Step 1: Activate the Yeast
In a small bowl, mix the warm milk with the yeast and a tablespoon of sugar. Let it sit for 5-10 minutes until it becomes frothy.
Step 2: Prepare the Dough
In a stand mixer bowl, combine the flour, sugar, and salt. Add the yeast mixture, eggs, vanilla extract, lemon, and orange zest. Mix on low speed until a dough forms. Gradually add the softened butter, a tablespoon at a time, until fully incorporated. Knead on medium speed for about 10 minutes until smooth and elastic.
Tip: If the dough feels too sticky, sprinkle in a little more flour, but don’t overdo it! Panettone dough should be soft and slightly sticky.
Step 3: First Rise
Transfer the dough to a lightly greased bowl, cover it with a damp cloth, and let it rise in a warm place for 6-8 hours or overnight until it doubles in size. From my own personal experience, letting it rise overnight ensures a richer flavor.
Step 4: Add the Fillings
Once risen, gently deflate the dough and knead in the raisins, candied orange peel, dried apricots, and almonds. Make sure the fruits are evenly distributed throughout the dough.
Step 5: Shape the Dough
Line a Panettone mold or a deep round baking pan with parchment paper. Shape the dough into a ball and place it in the mold. Cover and let it rise again for another 3-4 hours, until the dough reaches just above the rim of the mold.
Troubleshooting Tip: If the dough isn’t rising well, make sure your kitchen is warm enough (ideally around 75-80°F). You can also place it in the oven with the light on to create a warm environment.

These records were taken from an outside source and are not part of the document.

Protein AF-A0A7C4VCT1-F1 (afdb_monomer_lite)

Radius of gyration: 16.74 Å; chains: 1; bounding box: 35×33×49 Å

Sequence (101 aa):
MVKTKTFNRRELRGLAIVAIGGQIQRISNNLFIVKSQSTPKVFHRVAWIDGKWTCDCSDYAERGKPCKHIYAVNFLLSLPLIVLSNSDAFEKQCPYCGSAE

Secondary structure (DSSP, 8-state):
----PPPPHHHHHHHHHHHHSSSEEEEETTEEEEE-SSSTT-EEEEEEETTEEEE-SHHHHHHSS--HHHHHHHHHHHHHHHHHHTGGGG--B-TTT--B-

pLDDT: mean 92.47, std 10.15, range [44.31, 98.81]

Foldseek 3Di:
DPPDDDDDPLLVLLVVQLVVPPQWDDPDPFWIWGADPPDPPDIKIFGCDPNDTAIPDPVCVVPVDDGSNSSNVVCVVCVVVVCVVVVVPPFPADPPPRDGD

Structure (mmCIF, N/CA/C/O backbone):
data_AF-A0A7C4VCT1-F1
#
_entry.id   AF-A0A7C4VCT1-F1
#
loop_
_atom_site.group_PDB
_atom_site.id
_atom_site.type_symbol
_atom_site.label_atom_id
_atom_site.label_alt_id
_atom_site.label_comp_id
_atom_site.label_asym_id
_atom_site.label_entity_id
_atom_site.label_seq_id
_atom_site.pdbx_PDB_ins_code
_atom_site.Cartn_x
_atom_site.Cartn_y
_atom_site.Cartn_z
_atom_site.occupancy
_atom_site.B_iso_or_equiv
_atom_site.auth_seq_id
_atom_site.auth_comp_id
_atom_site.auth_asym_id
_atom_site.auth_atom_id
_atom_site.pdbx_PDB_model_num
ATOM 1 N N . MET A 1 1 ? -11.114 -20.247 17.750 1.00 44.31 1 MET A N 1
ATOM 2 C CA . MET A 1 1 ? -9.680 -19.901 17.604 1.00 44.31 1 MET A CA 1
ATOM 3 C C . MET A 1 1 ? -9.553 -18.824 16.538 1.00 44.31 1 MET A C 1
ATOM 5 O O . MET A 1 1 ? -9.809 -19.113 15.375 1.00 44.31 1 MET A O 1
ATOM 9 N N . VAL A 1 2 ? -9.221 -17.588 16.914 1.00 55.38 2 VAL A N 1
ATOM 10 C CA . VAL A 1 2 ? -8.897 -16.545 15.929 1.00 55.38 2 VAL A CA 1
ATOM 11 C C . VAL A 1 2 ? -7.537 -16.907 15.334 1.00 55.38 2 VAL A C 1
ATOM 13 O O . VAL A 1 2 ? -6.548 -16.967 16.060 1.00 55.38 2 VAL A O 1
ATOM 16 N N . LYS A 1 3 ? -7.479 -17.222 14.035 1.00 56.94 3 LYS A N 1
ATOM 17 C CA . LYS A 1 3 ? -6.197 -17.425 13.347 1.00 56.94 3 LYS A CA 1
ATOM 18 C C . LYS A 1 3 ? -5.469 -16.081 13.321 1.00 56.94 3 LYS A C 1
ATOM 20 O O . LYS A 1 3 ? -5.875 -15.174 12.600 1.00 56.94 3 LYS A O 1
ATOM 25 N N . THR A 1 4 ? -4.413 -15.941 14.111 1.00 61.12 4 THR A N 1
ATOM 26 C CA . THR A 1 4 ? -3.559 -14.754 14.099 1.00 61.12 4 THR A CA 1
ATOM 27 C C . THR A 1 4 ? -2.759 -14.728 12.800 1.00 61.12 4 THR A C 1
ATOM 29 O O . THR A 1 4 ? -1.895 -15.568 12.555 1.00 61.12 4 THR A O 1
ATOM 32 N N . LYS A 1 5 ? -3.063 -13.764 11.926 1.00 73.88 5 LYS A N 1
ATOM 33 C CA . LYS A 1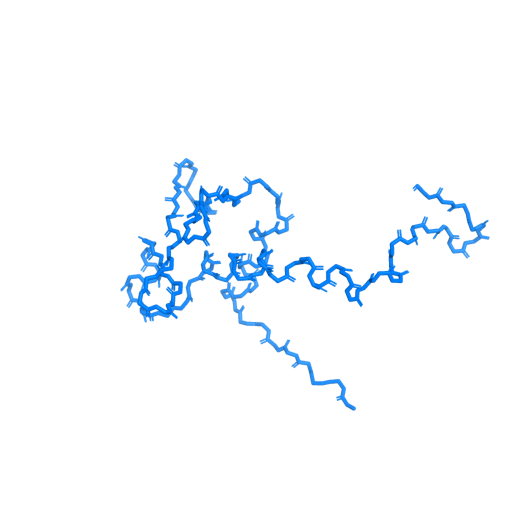 5 ? -2.261 -13.505 10.728 1.00 73.88 5 LYS A CA 1
ATOM 34 C C . LYS A 1 5 ? -0.962 -12.821 11.154 1.00 73.88 5 LYS A C 1
ATOM 36 O O . LYS A 1 5 ? -0.993 -11.715 11.685 1.00 73.88 5 LYS A O 1
ATOM 41 N N . THR A 1 6 ? 0.177 -13.460 10.912 1.00 87.06 6 THR A N 1
ATOM 42 C CA . THR A 1 6 ? 1.493 -12.850 11.127 1.00 87.06 6 THR A CA 1
ATOM 43 C C . THR A 1 6 ? 1.902 -12.066 9.882 1.00 87.06 6 THR A C 1
ATOM 45 O O . THR A 1 6 ? 2.060 -12.624 8.799 1.00 87.06 6 THR A O 1
ATOM 48 N N . PHE A 1 7 ? 2.053 -10.747 10.020 1.00 90.75 7 PHE A N 1
ATOM 49 C CA . PHE A 1 7 ? 2.555 -9.906 8.934 1.00 90.75 7 PHE A CA 1
ATOM 50 C C . PHE A 1 7 ? 4.075 -10.018 8.820 1.00 90.75 7 PHE A C 1
ATOM 52 O O . PHE A 1 7 ? 4.802 -9.921 9.811 1.00 90.75 7 PHE A O 1
ATOM 59 N N . ASN A 1 8 ? 4.578 -10.152 7.596 1.00 94.88 8 ASN A N 1
ATOM 60 C CA . ASN A 1 8 ? 6.010 -10.067 7.338 1.00 94.88 8 ASN A CA 1
ATOM 61 C C . ASN A 1 8 ? 6.505 -8.604 7.359 1.00 94.88 8 ASN A C 1
ATOM 63 O O . ASN A 1 8 ? 5.730 -7.649 7.277 1.00 94.88 8 ASN A O 1
ATOM 67 N N . ARG A 1 9 ? 7.831 -8.399 7.400 1.00 96.25 9 ARG A N 1
ATOM 68 C CA . ARG A 1 9 ? 8.445 -7.055 7.462 1.00 96.25 9 ARG A CA 1
ATOM 69 C C . ARG A 1 9 ? 7.983 -6.109 6.337 1.00 96.25 9 ARG A C 1
ATOM 71 O O . ARG A 1 9 ? 7.887 -4.904 6.560 1.00 96.25 9 ARG A O 1
ATOM 78 N N . ARG A 1 10 ? 7.745 -6.609 5.118 1.00 97.06 10 ARG A N 1
ATOM 79 C CA . ARG A 1 10 ? 7.315 -5.778 3.976 1.00 97.06 10 ARG A CA 1
ATOM 80 C C . ARG A 1 10 ? 5.840 -5.418 4.060 1.00 97.06 10 ARG A C 1
ATOM 82 O O . ARG A 1 10 ? 5.504 -4.291 3.715 1.00 97.06 10 ARG A O 1
ATOM 89 N N . GLU A 1 11 ? 5.009 -6.326 4.564 1.00 97.50 11 GLU A N 1
ATOM 90 C CA . GLU A 1 11 ? 3.614 -6.031 4.896 1.00 97.50 11 GLU A CA 1
ATOM 91 C C . GLU A 1 11 ? 3.541 -4.949 5.977 1.00 97.50 11 GLU A C 1
ATOM 93 O O . GLU A 1 11 ? 2.917 -3.918 5.754 1.00 97.50 11 GLU A O 1
ATOM 98 N N . LEU A 1 12 ? 4.276 -5.100 7.085 1.00 97.06 12 LEU A N 1
ATOM 99 C CA . LEU A 1 12 ? 4.313 -4.090 8.153 1.00 97.06 12 LEU A CA 1
ATOM 100 C C . LEU A 1 12 ? 4.773 -2.715 7.646 1.00 97.06 12 LEU A C 1
ATOM 102 O O . LEU A 1 12 ? 4.184 -1.693 7.986 1.00 97.06 12 LEU A O 1
ATOM 106 N N . ARG A 1 13 ? 5.792 -2.673 6.777 1.00 97.56 13 ARG A N 1
ATOM 107 C CA . ARG A 1 13 ? 6.230 -1.421 6.136 1.00 97.56 13 ARG A CA 1
ATOM 108 C C . ARG A 1 13 ? 5.185 -0.847 5.182 1.00 97.56 13 ARG A C 1
ATOM 110 O O . ARG A 1 13 ? 5.076 0.369 5.086 1.00 97.56 13 ARG A O 1
ATOM 117 N N . GLY A 1 14 ? 4.448 -1.695 4.468 1.00 97.75 14 GLY A N 1
ATOM 118 C CA . GLY A 1 14 ? 3.335 -1.261 3.627 1.00 97.75 14 GLY A CA 1
ATOM 119 C C . GLY A 1 14 ? 2.217 -0.630 4.454 1.00 97.75 14 GLY A C 1
ATOM 120 O O . GLY A 1 14 ? 1.740 0.447 4.111 1.00 97.75 14 GLY A O 1
ATOM 121 N N . LEU A 1 15 ? 1.868 -1.250 5.582 1.00 96.81 15 LEU A N 1
ATOM 122 C CA . LEU A 1 15 ? 0.889 -0.710 6.522 1.00 96.81 15 LEU A CA 1
ATOM 123 C C . LEU A 1 15 ? 1.346 0.636 7.107 1.00 96.81 15 LEU A C 1
ATOM 125 O O . LEU A 1 15 ? 0.563 1.580 7.145 1.00 96.81 15 LEU A O 1
ATOM 129 N N . ALA A 1 16 ? 2.627 0.760 7.474 1.00 97.19 16 ALA A N 1
ATOM 130 C CA . ALA A 1 16 ? 3.194 2.019 7.960 1.00 97.19 16 ALA A CA 1
ATOM 131 C C . ALA A 1 16 ? 3.078 3.162 6.931 1.00 97.19 16 ALA A C 1
ATOM 133 O O . ALA A 1 16 ? 2.770 4.289 7.304 1.00 97.19 16 ALA A O 1
ATOM 134 N N . ILE A 1 17 ? 3.261 2.879 5.633 1.00 97.69 17 ILE A N 1
ATOM 135 C CA . ILE A 1 17 ? 3.077 3.878 4.563 1.00 97.69 17 ILE A CA 1
ATOM 136 C C . ILE A 1 17 ? 1.633 4.399 4.537 1.00 97.69 17 ILE A C 1
ATOM 138 O O . ILE A 1 17 ? 1.429 5.602 4.384 1.00 97.69 17 ILE A O 1
ATOM 142 N N . VAL A 1 18 ? 0.640 3.514 4.689 1.00 97.62 18 VAL A N 1
ATOM 143 C CA . VAL A 1 18 ? -0.778 3.912 4.746 1.00 97.62 18 VAL A CA 1
ATOM 144 C C . VAL A 1 18 ? -1.039 4.773 5.982 1.00 97.62 18 VAL A C 1
ATOM 146 O O . VAL A 1 18 ? -1.636 5.840 5.861 1.00 97.62 18 VAL A O 1
ATOM 149 N N . ALA A 1 19 ? -0.536 4.345 7.143 1.00 96.56 19 ALA A N 1
ATOM 150 C CA . ALA A 1 19 ? -0.773 5.001 8.427 1.00 96.56 19 ALA A CA 1
ATOM 151 C C . ALA A 1 19 ? -0.230 6.440 8.509 1.00 96.56 19 ALA A C 1
ATOM 153 O O . ALA A 1 19 ? -0.818 7.264 9.199 1.00 96.56 19 ALA A O 1
ATOM 154 N N . ILE A 1 20 ? 0.856 6.767 7.795 1.00 95.81 20 ILE A N 1
ATOM 155 C CA . ILE A 1 20 ? 1.421 8.131 7.777 1.00 95.81 20 ILE A CA 1
ATOM 156 C C . ILE A 1 20 ? 0.468 9.146 7.114 1.00 95.81 20 ILE A C 1
ATOM 158 O O . ILE A 1 20 ? 0.510 10.330 7.438 1.00 95.81 20 ILE A O 1
ATOM 162 N N . GLY A 1 21 ? -0.383 8.712 6.178 1.00 93.44 21 GLY A N 1
ATOM 163 C CA . GLY A 1 21 ? -1.231 9.617 5.400 1.00 93.44 21 GLY A CA 1
ATOM 164 C C . GLY A 1 21 ? -0.457 10.427 4.345 1.00 93.44 21 GLY A C 1
ATOM 165 O O . GLY A 1 21 ? 0.747 10.683 4.440 1.00 93.44 21 GLY A O 1
ATOM 166 N N . GLY A 1 22 ? -1.133 10.778 3.246 1.00 95.38 22 GLY A N 1
ATOM 167 C CA . GLY A 1 22 ? -0.544 11.578 2.158 1.00 95.38 22 GLY A CA 1
ATOM 168 C C . GLY A 1 22 ? 0.661 10.939 1.440 1.00 95.38 22 GLY A C 1
ATOM 169 O O . GLY A 1 22 ? 1.397 11.637 0.734 1.00 95.38 22 GLY A O 1
ATOM 170 N N . GLN A 1 23 ? 0.900 9.635 1.636 1.00 97.69 23 GLN A N 1
ATOM 171 C CA . GLN A 1 23 ? 2.008 8.894 1.017 1.00 97.69 23 GLN A CA 1
ATOM 172 C C . GLN A 1 23 ? 1.634 8.218 -0.301 1.00 97.69 23 GLN A C 1
ATOM 174 O O . GLN A 1 23 ? 2.521 7.890 -1.088 1.00 97.69 23 GLN A O 1
ATOM 179 N N . ILE A 1 24 ? 0.342 7.988 -0.526 1.00 98.31 24 ILE A N 1
ATOM 180 C CA . ILE A 1 24 ? -0.183 7.268 -1.684 1.00 98.31 24 ILE A CA 1
ATOM 181 C C . ILE A 1 24 ? -1.150 8.194 -2.410 1.00 98.31 24 ILE A C 1
ATOM 183 O O . ILE A 1 24 ? -2.084 8.715 -1.804 1.00 98.31 24 ILE A O 1
ATOM 187 N N . GLN A 1 25 ? -0.938 8.373 -3.707 1.00 98.19 25 GLN A N 1
ATOM 188 C CA . GLN A 1 25 ? -1.837 9.096 -4.593 1.00 98.19 25 GLN A CA 1
ATOM 189 C C . GLN A 1 25 ? -2.398 8.123 -5.626 1.00 98.19 25 GLN A C 1
ATOM 191 O O . GLN A 1 25 ? -1.649 7.418 -6.305 1.00 98.19 25 GLN A O 1
ATOM 196 N N . ARG A 1 26 ? -3.722 8.089 -5.761 1.00 98.19 26 ARG A N 1
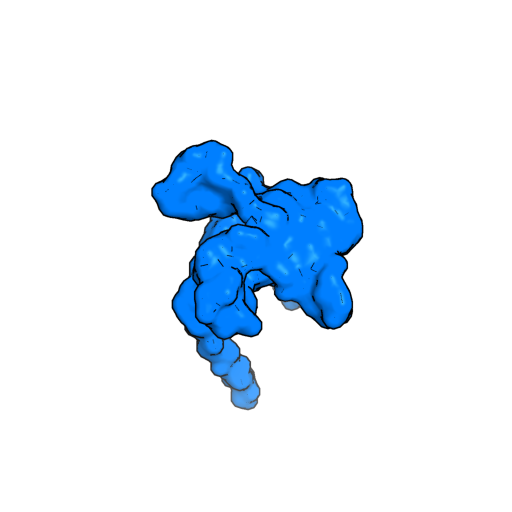ATOM 197 C CA . ARG A 1 26 ? -4.393 7.333 -6.818 1.00 98.19 26 ARG A CA 1
ATOM 198 C C . ARG A 1 26 ? -4.479 8.194 -8.071 1.00 98.19 26 ARG A C 1
ATOM 200 O O . ARG A 1 26 ? -5.037 9.284 -8.013 1.00 98.19 26 ARG A O 1
ATOM 207 N N . ILE A 1 27 ? -3.925 7.708 -9.178 1.00 98.50 27 ILE A N 1
ATOM 208 C CA . ILE A 1 27 ? -3.978 8.399 -10.476 1.00 98.50 27 ILE A CA 1
ATOM 209 C C . ILE A 1 27 ? -5.142 7.862 -11.310 1.00 98.50 27 ILE A C 1
ATOM 211 O O . ILE A 1 27 ? -5.842 8.623 -11.966 1.00 98.50 27 ILE A O 1
ATOM 215 N N . SER A 1 28 ? -5.379 6.552 -11.251 1.00 98.25 28 SER A N 1
ATOM 216 C CA . SER A 1 28 ? -6.491 5.878 -11.925 1.00 98.25 28 SER A CA 1
ATOM 217 C C . SER A 1 28 ? -6.858 4.585 -11.188 1.00 98.25 28 SER A C 1
ATOM 219 O O . SER A 1 28 ? -6.289 4.259 -10.143 1.00 98.25 28 SER A O 1
ATOM 221 N N . ASN A 1 29 ? -7.796 3.809 -11.740 1.00 97.25 29 ASN A N 1
ATOM 222 C CA . ASN A 1 29 ? -8.164 2.510 -11.176 1.00 97.25 29 ASN A CA 1
ATOM 223 C C . ASN A 1 29 ? -7.001 1.512 -11.096 1.00 97.25 29 ASN A C 1
ATOM 225 O O . ASN A 1 29 ? -6.954 0.696 -10.177 1.00 97.25 29 ASN A O 1
ATOM 229 N N . ASN A 1 30 ? -6.067 1.603 -12.039 1.00 98.12 30 ASN A N 1
ATOM 230 C CA . ASN A 1 30 ? -4.959 0.676 -12.230 1.00 98.12 30 ASN A CA 1
ATOM 231 C C . ASN A 1 30 ? -3.582 1.307 -11.976 1.00 98.12 30 ASN A C 1
ATOM 233 O O . ASN A 1 30 ? -2.580 0.657 -12.264 1.00 98.12 30 ASN A O 1
ATOM 237 N N . LEU A 1 31 ? -3.505 2.543 -11.465 1.00 98.62 31 LEU A N 1
ATOM 238 C CA . LEU A 1 31 ? -2.238 3.240 -11.240 1.00 98.62 31 LEU A CA 1
ATOM 239 C C . LEU A 1 31 ? -2.249 4.079 -9.961 1.00 98.62 31 LEU A C 1
ATOM 241 O O . LEU A 1 31 ? -3.093 4.957 -9.760 1.00 98.62 31 LEU A O 1
ATOM 245 N N . PHE A 1 32 ? -1.221 3.858 -9.150 1.00 98.81 32 PHE A N 1
ATOM 246 C CA . PHE A 1 32 ? -0.922 4.611 -7.943 1.00 98.81 32 PHE A CA 1
ATOM 247 C C . PHE A 1 32 ? 0.518 5.120 -7.963 1.00 98.81 32 PHE A C 1
ATOM 249 O O . PHE A 1 32 ? 1.408 4.499 -8.548 1.00 98.81 32 PHE A O 1
ATOM 256 N N . ILE A 1 33 ? 0.740 6.230 -7.269 1.00 98.62 33 ILE A N 1
ATOM 257 C CA . ILE A 1 33 ? 2.054 6.796 -6.980 1.00 98.62 33 ILE A CA 1
ATOM 258 C C . ILE A 1 33 ? 2.278 6.716 -5.472 1.00 98.62 33 ILE A C 1
ATOM 260 O O . ILE A 1 33 ? 1.442 7.175 -4.695 1.00 98.62 33 ILE A O 1
ATOM 264 N N . VAL A 1 34 ? 3.399 6.131 -5.054 1.00 98.44 34 VAL A N 1
ATOM 265 C CA . VAL A 1 34 ? 3.743 5.930 -3.639 1.00 98.44 34 VAL A CA 1
ATOM 266 C C . VAL A 1 34 ? 5.074 6.605 -3.324 1.00 98.44 34 VAL A C 1
ATOM 268 O O . VAL A 1 34 ? 6.073 6.346 -3.993 1.00 98.44 34 VAL A O 1
ATOM 271 N N . LYS A 1 35 ? 5.115 7.455 -2.294 1.00 97.69 35 LYS A N 1
ATOM 272 C CA . LYS A 1 35 ? 6.348 8.120 -1.838 1.00 97.69 35 LYS A CA 1
ATOM 273 C C . LYS A 1 35 ? 7.375 7.111 -1.319 1.00 97.69 35 LYS A C 1
ATOM 275 O O . LYS A 1 35 ? 7.050 6.218 -0.530 1.00 97.69 35 LYS A O 1
ATOM 280 N N . SER A 1 36 ? 8.636 7.295 -1.703 1.00 94.19 36 SER A N 1
ATOM 281 C CA . SER A 1 36 ? 9.755 6.569 -1.106 1.00 94.19 36 SER A CA 1
ATOM 282 C C . SER A 1 36 ? 9.930 6.963 0.363 1.00 94.19 36 SER A C 1
ATOM 284 O O . SER A 1 36 ? 9.888 8.136 0.720 1.00 94.19 36 SER A O 1
ATOM 286 N N . GLN A 1 37 ? 10.156 5.963 1.218 1.00 90.94 37 GLN A N 1
ATOM 287 C CA . GLN A 1 37 ? 10.418 6.153 2.655 1.00 90.94 37 GLN A CA 1
ATOM 288 C C . GLN A 1 37 ? 11.909 6.341 2.981 1.00 90.94 37 GLN A C 1
ATOM 290 O O . GLN A 1 37 ? 12.255 6.572 4.131 1.00 90.94 37 GLN A O 1
ATOM 295 N N . SER A 1 38 ? 12.802 6.162 2.002 1.00 87.88 38 SER A N 1
ATOM 296 C CA . SER A 1 38 ? 14.258 6.289 2.192 1.00 87.88 38 SER A CA 1
ATOM 297 C C . SER A 1 38 ? 14.844 7.503 1.487 1.00 87.88 38 SER A C 1
ATOM 299 O O . SER A 1 38 ? 15.888 7.998 1.895 1.00 87.88 38 SER A O 1
ATOM 301 N N . THR A 1 39 ? 14.194 7.972 0.424 1.00 89.69 39 THR A N 1
ATOM 302 C CA . THR A 1 39 ? 14.731 9.033 -0.423 1.00 89.69 39 THR A CA 1
ATOM 303 C C . THR A 1 39 ? 13.651 10.086 -0.637 1.00 89.69 39 THR A C 1
ATOM 305 O O . THR A 1 39 ? 12.657 9.806 -1.313 1.00 89.69 39 THR A O 1
ATOM 308 N N . PRO A 1 40 ? 13.811 11.291 -0.068 1.00 88.81 40 PRO A N 1
ATOM 309 C CA . PRO A 1 40 ? 12.878 12.385 -0.292 1.00 88.81 40 PRO A CA 1
ATOM 310 C C . PRO A 1 40 ? 12.695 12.663 -1.788 1.00 88.81 40 PRO A C 1
ATOM 312 O O . PRO A 1 40 ? 13.637 12.536 -2.566 1.00 88.81 40 PRO A O 1
ATOM 315 N N . LYS A 1 41 ? 11.484 13.071 -2.188 1.00 90.88 41 LYS A N 1
ATOM 316 C CA . LYS A 1 41 ? 11.108 13.409 -3.578 1.00 90.88 41 LYS A CA 1
ATOM 317 C C . LYS A 1 41 ? 11.153 12.253 -4.590 1.00 90.88 41 LYS A C 1
ATOM 319 O O . LYS A 1 41 ? 10.815 12.475 -5.748 1.00 90.88 41 LYS A O 1
ATOM 324 N N . VAL A 1 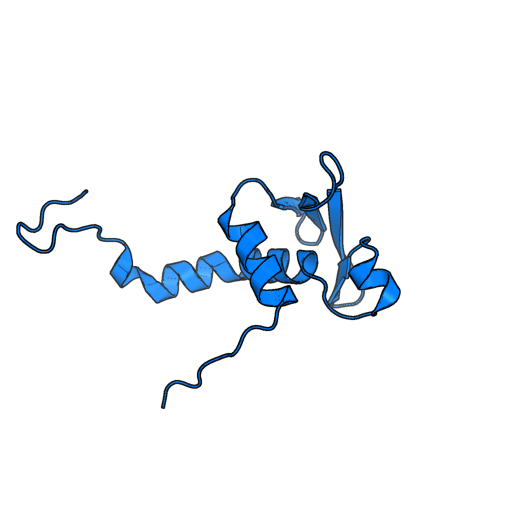42 ? 11.509 11.035 -4.181 1.00 94.88 42 VAL A N 1
ATOM 325 C CA . VAL A 1 42 ? 11.378 9.845 -5.030 1.00 94.88 42 VAL A CA 1
ATOM 326 C C . VAL A 1 42 ? 9.991 9.244 -4.849 1.00 94.88 42 VAL A C 1
ATOM 328 O O . VAL A 1 42 ? 9.497 9.100 -3.728 1.00 94.88 42 VAL A O 1
ATOM 331 N N . PHE A 1 43 ? 9.379 8.865 -5.965 1.00 97.44 43 PHE A N 1
ATOM 332 C CA . PHE A 1 43 ? 8.074 8.229 -6.008 1.00 97.44 43 PHE A CA 1
ATOM 333 C C . PHE A 1 43 ? 8.147 6.953 -6.836 1.00 97.44 43 PHE A C 1
ATOM 335 O O . PHE A 1 43 ? 8.915 6.873 -7.792 1.00 97.44 43 PHE A O 1
ATOM 342 N N . HIS A 1 44 ? 7.327 5.978 -6.466 1.00 98.38 44 HIS A N 1
ATOM 343 C CA . HIS A 1 44 ? 7.239 4.689 -7.130 1.00 98.38 44 HIS A CA 1
ATOM 344 C C . HIS A 1 44 ? 5.860 4.492 -7.737 1.00 98.38 44 HIS A C 1
ATOM 346 O O . HIS A 1 44 ? 4.841 4.680 -7.061 1.00 98.38 44 HIS A O 1
ATOM 352 N N . ARG A 1 45 ? 5.825 4.083 -9.003 1.00 98.69 45 ARG A N 1
ATOM 353 C CA . ARG A 1 45 ? 4.594 3.703 -9.693 1.00 98.69 45 ARG A CA 1
ATOM 354 C C . ARG A 1 45 ? 4.215 2.290 -9.281 1.00 98.69 45 ARG A C 1
ATOM 356 O O . ARG A 1 45 ? 5.022 1.366 -9.383 1.00 98.69 45 ARG A O 1
ATOM 363 N N . VAL A 1 46 ? 2.976 2.125 -8.830 1.00 98.75 46 VAL A N 1
ATOM 364 C CA . VAL A 1 46 ? 2.353 0.821 -8.591 1.00 98.75 46 VAL A CA 1
ATOM 365 C C . VAL A 1 46 ? 1.211 0.657 -9.587 1.00 98.75 46 VAL A C 1
ATOM 367 O O . VAL A 1 46 ? 0.229 1.397 -9.524 1.00 98.75 46 VAL A O 1
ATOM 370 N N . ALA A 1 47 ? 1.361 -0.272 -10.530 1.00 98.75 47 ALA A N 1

Step 6: Bake the Panettone
Preheat your oven to 350°F (180°C). Just before baking, score an “X” on the top of the dough and add a small knob of butter in the center. Bake for 40-50 minutes until golden brown and a skewer inserted into the middle comes out clean.
Note: If the top starts to brown too quickly, loosely cover it with aluminum foil for the last 15 minutes of baking.
Step 7: Cool and Serve
Let the Panettone cool in its mold for about 5 minutes, then transfer it to a wire rack to cool completely before slicing. Dust with powdered sugar, if desired.
Variations and Substitutions
Gluten-Free Option: Substitute the all-purpose flour with a 1:1 gluten-free flour blend.
Vegan Version: Use plant-based butter and substitute eggs with flaxseed meal (1 tablespoon flaxseed meal mixed with 3 tablespoons of water per egg).
Nut-Free: Skip the almonds if you’re allergic or don’t like them.
Chocolate Twist: Replace the dried fruits with chocolate chips for a more decadent version!